The Whanu Binal program is dedicated to improving Indigenous business outcomes by not only supporting business owners and entrepreneurs but encouraging individuals and organisations to support Indigenous-owned businesses.

Malachi, who belongs to the Gooreng Gooreng Nation of the Port Curtis and Coral Coast region, is the Project Coordinator for TUMRA (Traditional Use of Marine Resources Agreements) through Darumbal Enterprises Pty Ltd in Rockhampton. He joined the Whanu Binal program as a mentee and his mentor is also his supervisor at Darumbal, Malcolm Mann.

“Malcolm is the reason I moved to Rockhampton from Bundy to take on the TUMRA role – he’s like family to me,” he said.

“The opportunity to learn from him is one of the greatest moments of my life.”

Malachi said his TUMRA role involved being a conduit between Traditional Owners and the Great Barrier Reef Marine Park Authority (GBRMPA).

“I’m there to look for opportunities for Traditional Owners, set up contracts and provide them with employment or training,” he said.

“I joined Whanu Binal to upskill – I want to eventually own my own company and the program is helping me to be prepared for that.

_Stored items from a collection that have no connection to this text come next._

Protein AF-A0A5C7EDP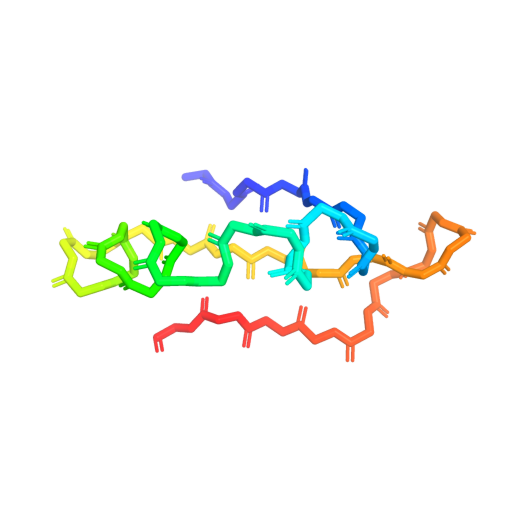4-F1 (afdb_monomer_lite)

Secondary structure (DSSP, 8-state):
-PEEEEHHHHHHSHHHHHHHHHTT--EEEEETTEEEEEE-

Foldseek 3Di:
DEAEDEPVVCVVPVVVVLVVVVVVHKYFYDYPNHTDDIRD

Organism: NCBI:txid2602750

Structure (mmCIF, N/CA/C/O backbone):
data_AF-A0A5C7EDP4-F1
#
_entry.id   AF-A0A5C7EDP4-F1
#
loop_
_atom_site.group_PDB
_atom_site.id
_atom_site.type_symbol
_atom_site.label_atom_id
_atom_site.label_alt_id
_atom_site.label_comp_id
_atom_site.label_asym_id
_atom_site.label_entity_id
_atom_site.label_seq_id
_atom_site.pdbx_PDB_ins_code
_atom_site.Cartn_x
_atom_site.Cartn_y
_atom_site.Cartn_z
_atom_site.occupancy
_atom_site.B_iso_or_equiv
_atom_site.auth_seq_id
_atom_site.auth_comp_id
_atom_site.auth_asym_id
_atom_site.auth_atom_id
_atom_site.pdbx_PDB_model_num
ATOM 1 N N . MET A 1 1 ? -12.411 1.406 -4.738 1.00 70.00 1 MET A N 1
ATOM 2 C CA . MET A 1 1 ? -11.428 1.142 -5.817 1.00 70.00 1 MET A CA 1
ATOM 3 C C . MET A 1 1 ? -10.052 1.159 -5.175 1.00 70.00 1 MET A C 1
ATOM 5 O O . MET A 1 1 ? -9.792 2.102 -4.447 1.00 70.00 1 MET A O 1
ATOM 9 N N . ALA A 1 2 ? -9.218 0.133 -5.362 1.00 81.00 2 ALA A N 1
ATOM 10 C CA . ALA A 1 2 ? -7.938 0.055 -4.653 1.00 81.00 2 ALA A CA 1
ATOM 11 C C . ALA A 1 2 ? -6.873 0.954 -5.306 1.00 81.00 2 ALA A C 1
ATOM 13 O O . ALA A 1 2 ? -6.581 0.805 -6.499 1.00 81.00 2 ALA A O 1
ATOM 14 N N . GLN A 1 3 ? -6.288 1.875 -4.539 1.00 90.75 3 GLN A N 1
ATOM 15 C CA . GLN A 1 3 ? -5.235 2.770 -5.021 1.00 90.75 3 GLN A CA 1
ATOM 16 C C . GLN A 1 3 ? -3.924 1.993 -5.173 1.00 90.75 3 GLN A C 1
ATOM 18 O O . GLN A 1 3 ? -3.519 1.266 -4.272 1.00 90.75 3 GLN A O 1
ATOM 23 N N . ARG A 1 4 ? -3.232 2.134 -6.308 1.00 93.62 4 ARG A N 1
ATOM 24 C CA . ARG A 1 4 ? -1.922 1.501 -6.524 1.00 93.62 4 ARG A CA 1
ATOM 25 C C . ARG A 1 4 ? -0.814 2.509 -6.285 1.00 93.62 4 ARG A C 1
ATOM 27 O O . ARG A 1 4 ? -0.791 3.545 -6.939 1.00 93.62 4 ARG A O 1
ATOM 34 N N . ILE A 1 5 ? 0.117 2.172 -5.403 1.00 94.19 5 ILE A N 1
ATOM 35 C CA . ILE A 1 5 ? 1.293 2.995 -5.114 1.00 94.19 5 ILE A CA 1
ATOM 36 C C . ILE A 1 5 ? 2.565 2.187 -5.310 1.00 94.19 5 ILE A C 1
ATOM 38 O O . ILE A 1 5 ? 2.559 0.955 -5.254 1.00 94.19 5 ILE A O 1
ATOM 42 N N . SER A 1 6 ? 3.681 2.864 -5.558 1.00 95.69 6 SER A N 1
ATOM 43 C CA . SER A 1 6 ? 4.977 2.187 -5.588 1.00 95.69 6 SER A CA 1
ATOM 44 C C . SER A 1 6 ? 5.505 1.948 -4.170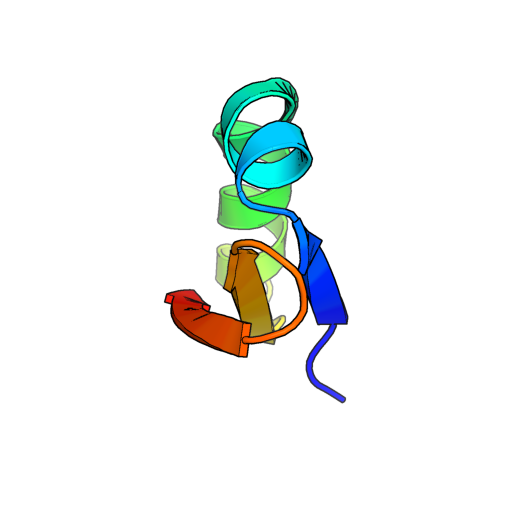 1.00 95.69 6 SER A C 1
ATOM 46 O O . SER A 1 6 ? 5.211 2.704 -3.250 1.00 95.69 6 SER A O 1
ATOM 48 N N . LEU A 1 7 ? 6.362 0.940 -3.995 1.00 94.56 7 LEU A N 1
ATOM 49 C CA . LEU A 1 7 ? 7.053 0.680 -2.727 1.00 94.56 7 LEU A CA 1
ATOM 50 C C . LEU A 1 7 ? 7.852 1.902 -2.240 1.00 94.56 7 LEU A C 1
ATOM 52 O O . LEU A 1 7 ? 7.953 2.149 -1.044 1.00 94.56 7 LEU A O 1
ATOM 56 N N . ARG A 1 8 ? 8.402 2.691 -3.172 1.00 94.81 8 ARG A N 1
ATOM 57 C CA . ARG A 1 8 ? 9.113 3.934 -2.847 1.00 94.81 8 ARG A CA 1
ATOM 58 C C . ARG A 1 8 ? 8.169 4.971 -2.244 1.00 94.81 8 ARG A C 1
ATOM 60 O O . ARG A 1 8 ? 8.529 5.614 -1.268 1.00 94.81 8 ARG A O 1
ATOM 67 N N . GLU A 1 9 ? 6.983 5.119 -2.820 1.00 92.75 9 GLU A N 1
ATOM 68 C CA . GLU A 1 9 ? 5.953 6.043 -2.340 1.00 92.75 9 GLU A CA 1
ATOM 69 C C . GLU A 1 9 ? 5.424 5.608 -0.974 1.00 92.75 9 GLU A C 1
ATOM 71 O O . GLU A 1 9 ? 5.378 6.418 -0.051 1.00 92.75 9 GLU A O 1
ATOM 76 N N . ALA A 1 10 ? 5.145 4.308 -0.822 1.00 93.94 10 ALA A N 1
ATOM 77 C CA . ALA A 1 10 ? 4.751 3.704 0.445 1.00 93.94 10 ALA A CA 1
ATOM 78 C C . ALA A 1 10 ? 5.771 4.018 1.546 1.00 93.94 10 ALA A C 1
ATOM 80 O O . ALA A 1 10 ? 5.384 4.480 2.607 1.00 93.94 10 ALA A O 1
ATOM 81 N N . ASN A 1 11 ? 7.073 3.878 1.277 1.00 94.31 11 ASN A N 1
ATOM 82 C CA . ASN A 1 11 ? 8.113 4.203 2.257 1.00 94.31 11 ASN A CA 1
ATOM 83 C C . ASN A 1 11 ? 8.216 5.704 2.572 1.00 94.31 11 ASN A C 1
ATOM 85 O O . ASN A 1 11 ? 8.572 6.066 3.688 1.00 94.31 11 ASN A O 1
ATOM 89 N N . GLN A 1 12 ? 7.933 6.585 1.610 1.00 96.19 12 GLN A N 1
ATOM 90 C CA . GLN A 1 12 ? 8.021 8.037 1.813 1.00 96.19 12 GLN A CA 1
ATOM 91 C C . GLN A 1 12 ? 6.833 8.605 2.590 1.00 96.19 12 GLN A C 1
ATOM 93 O O . GLN A 1 12 ? 6.979 9.620 3.266 1.00 96.19 12 GLN A O 1
ATOM 98 N N . ARG A 1 13 ? 5.651 7.994 2.461 1.00 95.12 13 ARG A N 1
ATOM 99 C CA . ARG A 1 13 ? 4.391 8.514 3.016 1.00 95.12 13 ARG A CA 1
ATOM 100 C C . ARG A 1 13 ? 3.577 7.436 3.724 1.00 95.12 13 ARG A C 1
ATOM 102 O O . ARG A 1 13 ? 2.349 7.470 3.695 1.00 95.12 13 ARG A O 1
ATOM 109 N N . LEU A 1 14 ? 4.254 6.486 4.373 1.00 93.19 14 LEU A N 1
ATOM 110 C CA . LEU A 1 14 ? 3.611 5.309 4.963 1.00 93.19 14 LEU A CA 1
ATOM 111 C C . LEU A 1 14 ? 2.477 5.695 5.913 1.00 93.19 14 LEU A C 1
ATOM 113 O O . LEU A 1 14 ? 1.366 5.199 5.767 1.00 93.19 14 LEU A O 1
ATOM 117 N N . SER A 1 15 ? 2.730 6.644 6.815 1.00 94.81 15 SER A N 1
ATOM 118 C CA . SER A 1 15 ? 1.743 7.106 7.794 1.00 94.81 15 SER A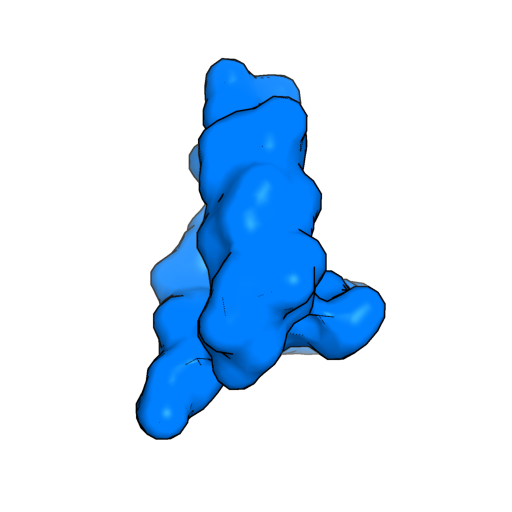 CA 1
ATOM 119 C C . SER A 1 15 ? 0.474 7.672 7.148 1.00 94.81 15 SER A C 1
ATOM 121 O O . SER A 1 15 ? -0.620 7.458 7.657 1.00 94.81 15 SER A O 1
ATOM 123 N N . GLN A 1 16 ? 0.590 8.354 6.003 1.00 94.69 16 GLN A N 1
ATOM 124 C CA . GLN A 1 16 ? -0.569 8.891 5.284 1.00 94.69 16 GLN A CA 1
ATOM 125 C C . GLN A 1 16 ? -1.421 7.768 4.681 1.00 94.69 16 GLN A C 1
ATOM 127 O O . GLN A 1 16 ? -2.649 7.831 4.731 1.00 94.69 16 GLN A O 1
ATOM 132 N N . TYR A 1 17 ? -0.775 6.748 4.113 1.00 94.31 17 TYR A N 1
ATOM 133 C CA . TYR A 1 17 ? -1.466 5.601 3.528 1.00 94.31 17 TYR A CA 1
ATOM 134 C C . TYR A 1 17 ? -2.100 4.705 4.592 1.00 94.31 17 TYR A C 1
ATOM 136 O O . TYR A 1 17 ? -3.203 4.219 4.380 1.00 94.31 17 TYR A O 1
ATOM 144 N N . ILE A 1 18 ? -1.457 4.548 5.751 1.00 93.75 18 ILE A N 1
ATOM 145 C CA . ILE A 1 18 ? -2.048 3.873 6.916 1.00 93.75 18 ILE A CA 1
ATOM 146 C C . ILE A 1 18 ? -3.324 4.608 7.340 1.00 93.75 18 ILE A C 1
ATOM 148 O O . ILE A 1 18 ? -4.379 3.993 7.411 1.00 93.75 18 ILE A O 1
ATOM 152 N N . ALA A 1 19 ? -3.267 5.932 7.509 1.00 95.19 19 ALA A N 1
ATOM 153 C CA . ALA A 1 19 ? -4.445 6.715 7.881 1.00 95.19 19 ALA A CA 1
ATOM 154 C C . ALA A 1 19 ? -5.572 6.633 6.833 1.00 95.19 19 ALA A C 1
ATOM 156 O O . ALA A 1 19 ? -6.747 6.728 7.175 1.00 95.19 19 ALA A O 1
ATOM 157 N N . ALA A 1 20 ? -5.239 6.496 5.546 1.00 92.25 20 ALA A N 1
ATOM 158 C CA . ALA A 1 20 ? -6.225 6.246 4.492 1.00 92.25 20 ALA A CA 1
ATOM 159 C C . ALA A 1 20 ? -6.897 4.879 4.648 1.00 92.25 20 ALA A C 1
ATOM 161 O O . ALA A 1 20 ? -8.120 4.779 4.562 1.00 92.25 20 ALA A O 1
ATOM 162 N N . VAL A 1 21 ? -6.114 3.853 4.964 1.00 94.19 21 VAL A N 1
ATOM 163 C CA . VAL A 1 21 ? -6.614 2.497 5.199 1.00 94.19 21 VAL A CA 1
ATOM 164 C C . VAL A 1 21 ? -7.487 2.427 6.449 1.00 94.19 21 VAL A C 1
ATOM 166 O O . VAL A 1 21 ? -8.561 1.841 6.405 1.00 94.19 21 VAL A O 1
ATOM 169 N N . GLU A 1 22 ? -7.128 3.143 7.515 1.00 93.94 22 GLU A N 1
ATOM 170 C CA . GLU A 1 22 ? -7.966 3.286 8.717 1.00 93.94 22 GLU A CA 1
ATOM 171 C C . GLU A 1 22 ? -9.342 3.909 8.424 1.00 93.94 22 GLU A C 1
ATOM 173 O O . GLU A 1 22 ? -10.307 3.650 9.140 1.00 93.94 22 GLU A O 1
ATOM 178 N N . ARG A 1 23 ? -9.463 4.708 7.355 1.00 92.88 23 ARG A N 1
ATOM 179 C CA . ARG A 1 23 ? -10.743 5.267 6.883 1.00 92.88 23 ARG A CA 1
ATOM 180 C C . ARG A 1 23 ? -11.512 4.325 5.947 1.00 92.88 23 ARG A C 1
ATOM 182 O O . ARG A 1 23 ? -12.576 4.702 5.459 1.00 92.88 23 ARG A O 1
ATOM 189 N N . GLY A 1 24 ? -10.998 3.120 5.702 1.00 91.62 24 GLY A N 1
ATOM 190 C CA . GLY A 1 24 ? -11.597 2.101 4.840 1.00 91.62 24 GLY A CA 1
ATOM 191 C C . GLY A 1 24 ? -11.105 2.119 3.390 1.00 91.62 24 GLY A C 1
ATOM 192 O O . GLY A 1 24 ? -11.742 1.515 2.525 1.00 91.62 24 GLY A O 1
ATOM 193 N N . GLU A 1 25 ? -10.006 2.816 3.084 1.00 92.50 25 GLU A N 1
ATOM 194 C CA . GLU A 1 25 ? -9.401 2.765 1.751 1.00 92.50 25 GLU A CA 1
ATOM 195 C C . GLU A 1 25 ? -8.526 1.515 1.577 1.00 92.50 25 GLU A C 1
ATOM 197 O O . GLU A 1 25 ? -7.781 1.117 2.463 1.00 92.50 25 GLU A O 1
ATOM 202 N N . GLU A 1 26 ? -8.548 0.910 0.392 1.00 93.56 26 GLU A N 1
ATOM 203 C CA . GLU A 1 26 ? -7.653 -0.207 0.082 1.00 93.56 26 GLU A CA 1
ATOM 204 C C . GLU A 1 26 ? -6.492 0.260 -0.789 1.00 93.56 26 GLU A C 1
ATOM 206 O O . GLU A 1 26 ? -6.697 0.891 -1.832 1.00 93.56 26 GLU A O 1
ATOM 211 N N . ILE A 1 27 ? -5.267 -0.113 -0.417 1.00 94.62 27 ILE A N 1
ATOM 212 C CA . ILE A 1 27 ? -4.066 0.312 -1.139 1.00 94.62 27 ILE A CA 1
ATOM 213 C C . ILE A 1 27 ? -3.234 -0.903 -1.533 1.00 94.62 27 ILE A C 1
ATOM 215 O O . ILE A 1 27 ? -2.902 -1.753 -0.716 1.00 94.62 27 ILE A O 1
ATOM 219 N N . ILE A 1 28 ? -2.853 -0.981 -2.804 1.00 95.56 28 ILE A N 1
ATOM 220 C CA . ILE A 1 28 ? -1.974 -2.015 -3.346 1.00 95.56 28 ILE A CA 1
ATOM 221 C C . ILE A 1 28 ? -0.581 -1.421 -3.540 1.00 95.56 28 ILE A C 1
ATOM 223 O O . ILE A 1 28 ? -0.375 -0.508 -4.342 1.00 95.56 28 ILE A O 1
ATOM 227 N N . ILE A 1 29 ? 0.398 -1.993 -2.851 1.00 95.12 29 ILE A N 1
ATOM 228 C CA . ILE A 1 29 ? 1.804 -1.640 -3.007 1.00 95.12 29 ILE A CA 1
ATOM 229 C C . ILE A 1 29 ? 2.385 -2.451 -4.161 1.00 95.12 29 ILE A C 1
ATOM 231 O O . ILE A 1 29 ? 2.270 -3.679 -4.223 1.00 95.12 29 ILE A O 1
ATOM 235 N N . THR A 1 30 ? 3.061 -1.757 -5.069 1.00 96.56 30 THR A N 1
ATOM 236 C CA . THR A 1 30 ? 3.716 -2.337 -6.238 1.00 96.56 30 THR A CA 1
ATOM 237 C C . THR A 1 30 ? 5.232 -2.165 -6.179 1.00 96.56 30 THR A C 1
ATOM 239 O O . THR A 1 30 ? 5.759 -1.134 -5.759 1.00 96.56 30 THR A O 1
ATOM 242 N N . ARG A 1 31 ? 5.974 -3.167 -6.648 1.00 95.12 31 ARG A N 1
ATOM 243 C CA . ARG A 1 31 ? 7.426 -3.111 -6.837 1.00 95.12 31 ARG A CA 1
ATOM 244 C C . ARG A 1 31 ? 7.727 -3.386 -8.303 1.00 95.12 31 ARG A C 1
ATOM 246 O O . ARG A 1 31 ? 7.454 -4.475 -8.796 1.00 95.12 31 ARG A O 1
ATOM 253 N N . 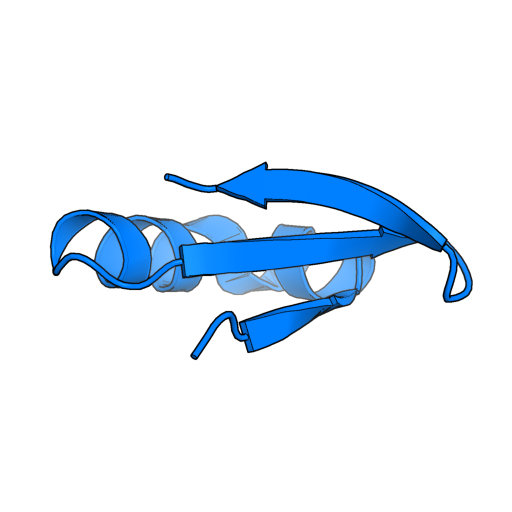ARG A 1 32 ? 8.280 -2.389 -9.005 1.00 91.19 32 ARG A N 1
ATOM 254 C CA . ARG A 1 32 ? 8.550 -2.458 -10.458 1.00 91.19 32 ARG A CA 1
ATOM 255 C C . ARG A 1 32 ? 7.303 -2.870 -11.266 1.00 91.19 32 ARG A C 1
ATOM 257 O O . ARG A 1 32 ? 7.375 -3.739 -12.126 1.00 91.19 32 ARG A O 1
ATOM 264 N N . GLY A 1 33 ? 6.146 -2.301 -10.917 1.00 89.12 33 GLY A N 1
ATOM 265 C CA . GLY A 1 33 ? 4.858 -2.577 -11.569 1.00 89.12 33 GLY A CA 1
ATOM 266 C C . GLY A 1 33 ? 4.160 -3.872 -11.137 1.00 89.12 33 GLY A C 1
ATOM 267 O O . GLY A 1 33 ? 3.001 -4.071 -11.484 1.00 89.12 33 GLY A O 1
ATOM 268 N N . LYS A 1 34 ? 4.810 -4.735 -10.347 1.00 94.50 34 LYS A N 1
ATOM 269 C CA . LYS A 1 34 ? 4.194 -5.964 -9.830 1.00 94.50 34 LYS A CA 1
ATOM 270 C C . LYS A 1 34 ? 3.568 -5.708 -8.457 1.00 94.50 34 LYS A C 1
ATOM 272 O O . LYS A 1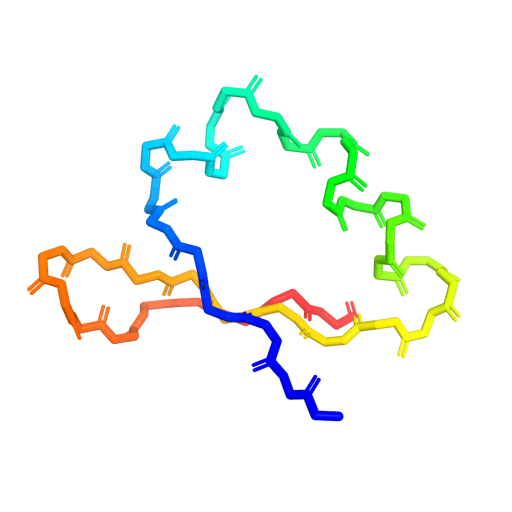 34 ? 4.256 -5.128 -7.616 1.00 94.50 34 LYS A O 1
ATOM 277 N N . PRO A 1 35 ? 2.314 -6.111 -8.196 1.00 95.38 35 PRO A N 1
ATOM 278 C CA . PRO A 1 35 ? 1.733 -6.026 -6.859 1.00 95.38 35 PRO A CA 1
ATOM 279 C C . PRO A 1 35 ? 2.491 -6.955 -5.904 1.00 95.38 35 PRO A C 1
ATOM 281 O O . PRO A 1 35 ? 2.767 -8.102 -6.247 1.00 95.38 35 PRO A O 1
ATOM 284 N N . VAL A 1 36 ? 2.862 -6.441 -4.732 1.00 95.50 36 VAL A N 1
ATOM 285 C CA . VAL A 1 36 ? 3.647 -7.182 -3.726 1.00 95.50 36 VAL A CA 1
ATOM 286 C C . VAL A 1 36 ? 3.014 -7.181 -2.340 1.00 95.50 36 VAL A C 1
ATOM 288 O O . VAL A 1 36 ? 3.303 -8.076 -1.557 1.00 95.50 36 VAL A O 1
ATOM 291 N N . ALA A 1 37 ? 2.162 -6.203 -2.031 1.00 94.06 37 ALA A N 1
ATOM 292 C CA . ALA A 1 37 ? 1.428 -6.148 -0.773 1.00 94.06 37 ALA A CA 1
ATOM 293 C C . ALA A 1 37 ? 0.110 -5.386 -0.953 1.00 94.06 37 ALA A C 1
ATOM 295 O O . ALA A 1 37 ? -0.038 -4.597 -1.891 1.00 94.06 37 ALA A O 1
ATOM 296 N N . LYS A 1 38 ? -0.831 -5.616 -0.039 1.00 93.75 38 LYS A N 1
ATOM 297 C CA . LYS A 1 38 ? -2.082 -4.868 0.086 1.00 93.75 38 LYS A CA 1
ATOM 298 C C . LYS A 1 38 ? -2.184 -4.367 1.527 1.00 93.75 38 LYS A C 1
ATOM 300 O O . LYS A 1 38 ? -1.952 -5.146 2.445 1.00 93.75 38 LYS A O 1
ATOM 305 N N . LEU A 1 39 ? -2.490 -3.088 1.697 1.00 90.88 39 LEU A N 1
ATOM 306 C CA . LEU A 1 39 ? -2.905 -2.507 2.968 1.00 90.88 39 LEU A CA 1
ATOM 307 C C . LEU A 1 39 ? -4.439 -2.561 3.022 1.00 90.88 39 LEU A C 1
ATOM 309 O O . LEU A 1 39 ? -5.094 -2.155 2.052 1.00 90.88 39 LEU A O 1
ATOM 313 N N . VAL A 1 40 ? -4.963 -3.114 4.117 1.00 88.81 40 VAL A N 1
ATOM 314 C CA . VAL A 1 40 ? -6.386 -3.275 4.462 1.00 88.81 40 VAL A CA 1
ATOM 315 C C . VAL A 1 40 ? -6.598 -2.991 5.937 1.00 88.81 40 VAL A C 1
ATOM 317 O O . VAL A 1 40 ? -5.611 -3.155 6.691 1.00 88.81 40 VAL A O 1
#

InterPro domains:
  IPR006442 Type II toxin-antitoxin system, antitoxin Phd/YefM [PF02604] (5-40)
  IPR036165 YefM-like superfamily [SSF143120] (4-40)

Sequence (40 aa):
MAQRISLREANQRLSQYIAAVERGEEIIITRRGKPVAKLV

pLDDT: mean 92.85, std 4.51, range [70.0, 96.56]

Radius of gyration: 9.19 Å; chains: 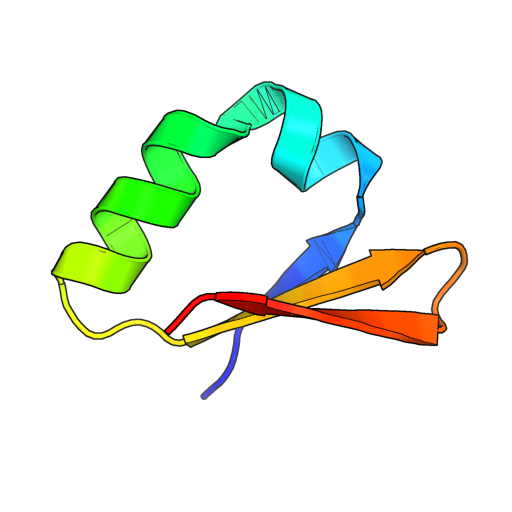1; bounding box: 21×16×20 Å

“The program has already broadened my way of thinking from a business perspective on how to continue to help Traditional Owners. My understanding on setting up contracts has improved too.”

Malachi encourages other First Nations entrepreneurs or business owners to sign up to Whanu Binal.

“It’s very beneficial. The people involved all have lived experience. There’s no judgement and it’s not like a westernised course,” he said.

“If you have an idea, you are free to speak it and the program prepares you for the challenges and struggles that can come from having a business and Indigenous people can face a lot of challenges in business and in life.”